世界最大級の衣料品工場を抱え、ZaraやH&Mなどのファッションチェーン供給地であるベトナムは、約300万人の従業員を擁し、6000を超えるアパレル製品および繊維製品の製造工場の本拠地である。
 
米国を拠点とする権利団体である公正労働協会(FLA)の新しい調査によると、多数の長時間労働、時には休憩なしで月に50時間を超える残業をこなしているにもかかわらず、その生産目標に達成できないといった事例が報告されている。FLAによって調査された1万3000人のベトナムの縫製労働者のうち、大部分は国の最低賃金の2倍以上を稼いでいたが、それでも基本的なニーズを満たすには不足している。
 
「ブランドは、サプライヤーとの紙一重の差をもたらすような、厳しい交渉戦略は避けるべきです。それは、しばしば不本意または過度の時間外勤務の原動力となります」とFLAのSharon Waxman会長は電子メールでThomson Reuters Foundationに語った。
 
ベトナム政府は最低賃金を引き上げるべきであり、ファッションブランドは労働者が公正に補償されるよう、彼らの原価ポリシーを見直さなければならない、と彼女は付け加えた。
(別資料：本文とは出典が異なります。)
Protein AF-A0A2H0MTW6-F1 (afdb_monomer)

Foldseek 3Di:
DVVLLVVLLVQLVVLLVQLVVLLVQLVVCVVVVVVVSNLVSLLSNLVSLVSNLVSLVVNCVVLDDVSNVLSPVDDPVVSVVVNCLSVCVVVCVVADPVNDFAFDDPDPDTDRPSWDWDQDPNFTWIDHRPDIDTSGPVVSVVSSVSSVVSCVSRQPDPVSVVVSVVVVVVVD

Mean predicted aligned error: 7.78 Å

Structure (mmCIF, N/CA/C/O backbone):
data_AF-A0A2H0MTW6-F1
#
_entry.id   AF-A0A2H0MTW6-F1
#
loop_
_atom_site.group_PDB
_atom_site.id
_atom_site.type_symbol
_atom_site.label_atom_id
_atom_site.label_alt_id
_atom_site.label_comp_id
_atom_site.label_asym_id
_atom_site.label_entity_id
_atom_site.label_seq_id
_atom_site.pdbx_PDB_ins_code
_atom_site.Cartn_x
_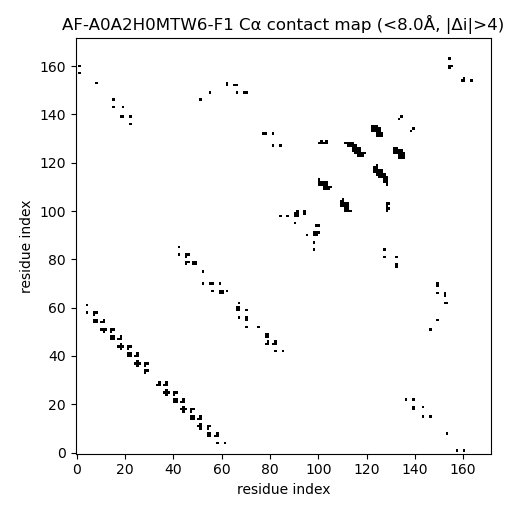atom_site.Cartn_y
_atom_site.Cartn_z
_atom_site.occupancy
_atom_site.B_iso_or_equiv
_atom_site.auth_seq_id
_atom_site.auth_comp_id
_atom_site.auth_asym_id
_atom_site.auth_atom_id
_atom_site.pdbx_PDB_model_num
ATOM 1 N N . MET A 1 1 ? -6.665 -3.968 26.983 1.00 61.47 1 MET A N 1
ATOM 2 C CA . MET A 1 1 ? -7.393 -3.691 25.725 1.00 61.47 1 MET A CA 1
ATOM 3 C C . MET A 1 1 ? -7.090 -2.282 25.215 1.00 61.47 1 MET A C 1
ATOM 5 O O . MET A 1 1 ? -6.548 -2.179 24.126 1.00 61.47 1 MET A O 1
ATOM 9 N N . TYR A 1 2 ? -7.286 -1.240 26.032 1.00 69.06 2 TYR A N 1
ATOM 10 C CA . TYR A 1 2 ? -6.973 0.174 25.736 1.00 69.06 2 TYR A CA 1
ATOM 11 C C . TYR A 1 2 ? -5.562 0.436 25.175 1.00 69.06 2 TYR A C 1
ATOM 13 O O . TYR A 1 2 ? -5.439 0.930 24.060 1.00 69.06 2 TYR A O 1
ATOM 21 N N . ASN A 1 3 ? -4.499 -0.003 25.866 1.00 75.69 3 ASN A N 1
ATOM 22 C CA . ASN A 1 3 ? -3.119 0.159 25.369 1.00 75.69 3 ASN A CA 1
ATOM 23 C C . ASN A 1 3 ? -2.903 -0.476 23.989 1.00 75.69 3 ASN A C 1
ATOM 25 O O . ASN A 1 3 ? -2.161 0.049 23.173 1.00 75.69 3 ASN A O 1
ATOM 29 N N . LYS A 1 4 ? -3.579 -1.595 23.697 1.00 79.81 4 LYS A N 1
ATOM 30 C CA . LYS A 1 4 ? -3.453 -2.262 22.398 1.00 79.81 4 LYS A CA 1
ATOM 31 C C . LYS A 1 4 ? -4.116 -1.449 21.282 1.00 79.81 4 LYS A C 1
ATOM 33 O O . LYS A 1 4 ? -3.567 -1.427 20.189 1.00 79.81 4 LYS A O 1
ATOM 38 N N . LEU A 1 5 ? -5.250 -0.792 21.543 1.00 81.81 5 LEU A N 1
ATOM 39 C CA . LEU A 1 5 ? -5.915 0.088 20.571 1.00 81.81 5 LEU A CA 1
ATOM 40 C C . LEU A 1 5 ? -5.017 1.280 20.223 1.00 81.81 5 LEU A C 1
ATOM 42 O O . LEU A 1 5 ? -4.671 1.451 19.056 1.00 81.81 5 LEU A O 1
ATOM 46 N N . LEU A 1 6 ? -4.565 2.014 21.244 1.00 78.50 6 LEU A N 1
ATOM 47 C CA . LEU A 1 6 ? -3.736 3.210 21.076 1.00 78.50 6 LEU A CA 1
ATOM 48 C C . LEU A 1 6 ? -2.411 2.890 20.375 1.00 78.50 6 LEU A C 1
ATOM 50 O O . LEU A 1 6 ? -2.101 3.483 19.348 1.00 78.50 6 LEU A O 1
ATOM 54 N N . THR A 1 7 ? -1.680 1.868 20.831 1.00 85.94 7 THR A N 1
ATOM 55 C CA . THR A 1 7 ? -0.421 1.468 20.182 1.00 85.94 7 THR A CA 1
ATOM 56 C C . THR A 1 7 ? -0.631 0.992 18.739 1.00 85.94 7 THR A C 1
ATOM 58 O O . THR A 1 7 ? 0.207 1.239 17.873 1.00 85.94 7 THR A O 1
ATOM 61 N N . THR A 1 8 ? -1.750 0.323 18.436 1.00 88.88 8 THR A N 1
ATOM 62 C CA . THR A 1 8 ? -2.046 -0.103 17.054 1.00 88.88 8 THR A CA 1
ATOM 63 C C . THR A 1 8 ? -2.344 1.102 16.160 1.00 88.88 8 THR A C 1
ATOM 65 O O . THR A 1 8 ? -1.858 1.150 15.031 1.00 88.88 8 THR A O 1
ATOM 68 N N . GLN A 1 9 ? -3.080 2.098 16.659 1.00 90.50 9 GLN A N 1
ATOM 69 C CA . GLN A 1 9 ? -3.335 3.348 15.941 1.00 90.50 9 GLN A CA 1
ATOM 70 C C . GLN A 1 9 ? -2.043 4.144 15.704 1.00 90.50 9 GLN A C 1
ATOM 72 O O . GLN A 1 9 ? -1.785 4.584 14.585 1.00 90.50 9 GLN A O 1
ATOM 77 N N . GLU A 1 10 ? -1.183 4.266 16.716 1.00 90.31 10 GLU A N 1
ATOM 78 C CA . GLU A 1 10 ? 0.134 4.903 16.587 1.00 90.31 10 GLU A CA 1
ATOM 79 C C . GLU A 1 10 ? 0.987 4.228 15.505 1.00 90.31 10 GLU A C 1
ATOM 81 O O . GLU A 1 10 ? 1.629 4.901 14.696 1.00 90.31 10 GLU A O 1
ATOM 86 N N . HIS A 1 11 ? 0.966 2.892 15.439 1.00 93.06 11 HIS A N 1
ATOM 87 C CA . HIS A 1 11 ? 1.633 2.153 14.371 1.00 93.06 11 HIS A CA 1
ATOM 88 C C . HIS A 1 11 ? 1.047 2.468 12.991 1.00 93.06 11 HIS A C 1
ATOM 90 O O . HIS A 1 11 ? 1.823 2.679 12.058 1.00 93.06 11 HIS A O 1
ATOM 96 N N . ILE A 1 12 ? -0.282 2.536 12.848 1.00 95.12 12 ILE A N 1
ATOM 97 C CA . ILE A 1 12 ? -0.930 2.926 11.583 1.00 95.12 12 ILE A CA 1
ATOM 98 C C . ILE A 1 12 ? -0.408 4.291 11.134 1.00 95.12 12 ILE A C 1
ATOM 100 O O . ILE A 1 12 ? 0.101 4.401 10.021 1.00 95.12 12 ILE A O 1
ATOM 104 N N . LEU A 1 13 ? -0.446 5.300 12.006 1.00 94.81 13 LEU A N 1
ATOM 105 C CA . LEU A 1 13 ? 0.002 6.657 11.678 1.00 94.81 13 LEU A CA 1
ATOM 106 C C . LEU A 1 13 ? 1.494 6.705 11.328 1.00 94.81 13 LEU A C 1
ATOM 108 O O . LEU A 1 13 ? 1.893 7.327 10.341 1.00 94.81 13 LEU A O 1
ATOM 112 N N . ARG A 1 14 ? 2.331 5.996 12.091 1.00 95.88 14 ARG A N 1
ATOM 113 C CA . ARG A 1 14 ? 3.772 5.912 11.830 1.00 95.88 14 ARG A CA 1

ベトナム労働省は、コメントを求める電子メールには応じなかった。
 
共産圏であるベトナムの縫製労働者は、一般的にはカンボジアやバングラデシュのような他地域の衣服の製造拠点で雇用される労働者より、高い賃金を享受している。政府は過去数年間で賃金を引き上げており、現在の最低賃金は月額125ドルから180ドルの範囲だ。
 
現代労働奴隷の廃止を推進する動きが増していることから、労働環境はいくらか改善している。にもかかわらず、グローバルなビジネスの流れとして、近年サプライチェーンに労働搾取がないことを保証するよう圧力がかかっている。
 
今年の初め、慈善団体オックスファムは、バングラデシュとベトナムのサプライチェーンにおける労働者が生活賃金を稼げない「侵害的な搾取戦略」を取り入れているとして、オーストラリアのファッション会社を批判した。この搾取戦略には、価格交渉中または短期契約中に、衣料品工場の所有者に圧力をかけることも含まれる。生活賃金は、食料、住居、教育、医療などの基本的なニーズを満たす十分な賃金が得られていることを意味する。
 
「ブランドは果たすべき役割を担っており、多くのブランドが責任を取るべきです」と、この調査には関与していないが、アムステルダムに拠点を置く非営利団体Fair Wear FoundationのディレクターであるAlexander Kohnstamm氏は述べる。Kohnstamm氏は、生産計画と契約価格の改善により、しばしば労働権の侵害につながる労働者の時間外労働への依存を減らすことができると述べた。
 
「欧米のブランドが問題となっていますが、彼ら次第でそれを解決することができるでしょう」と彼は言う。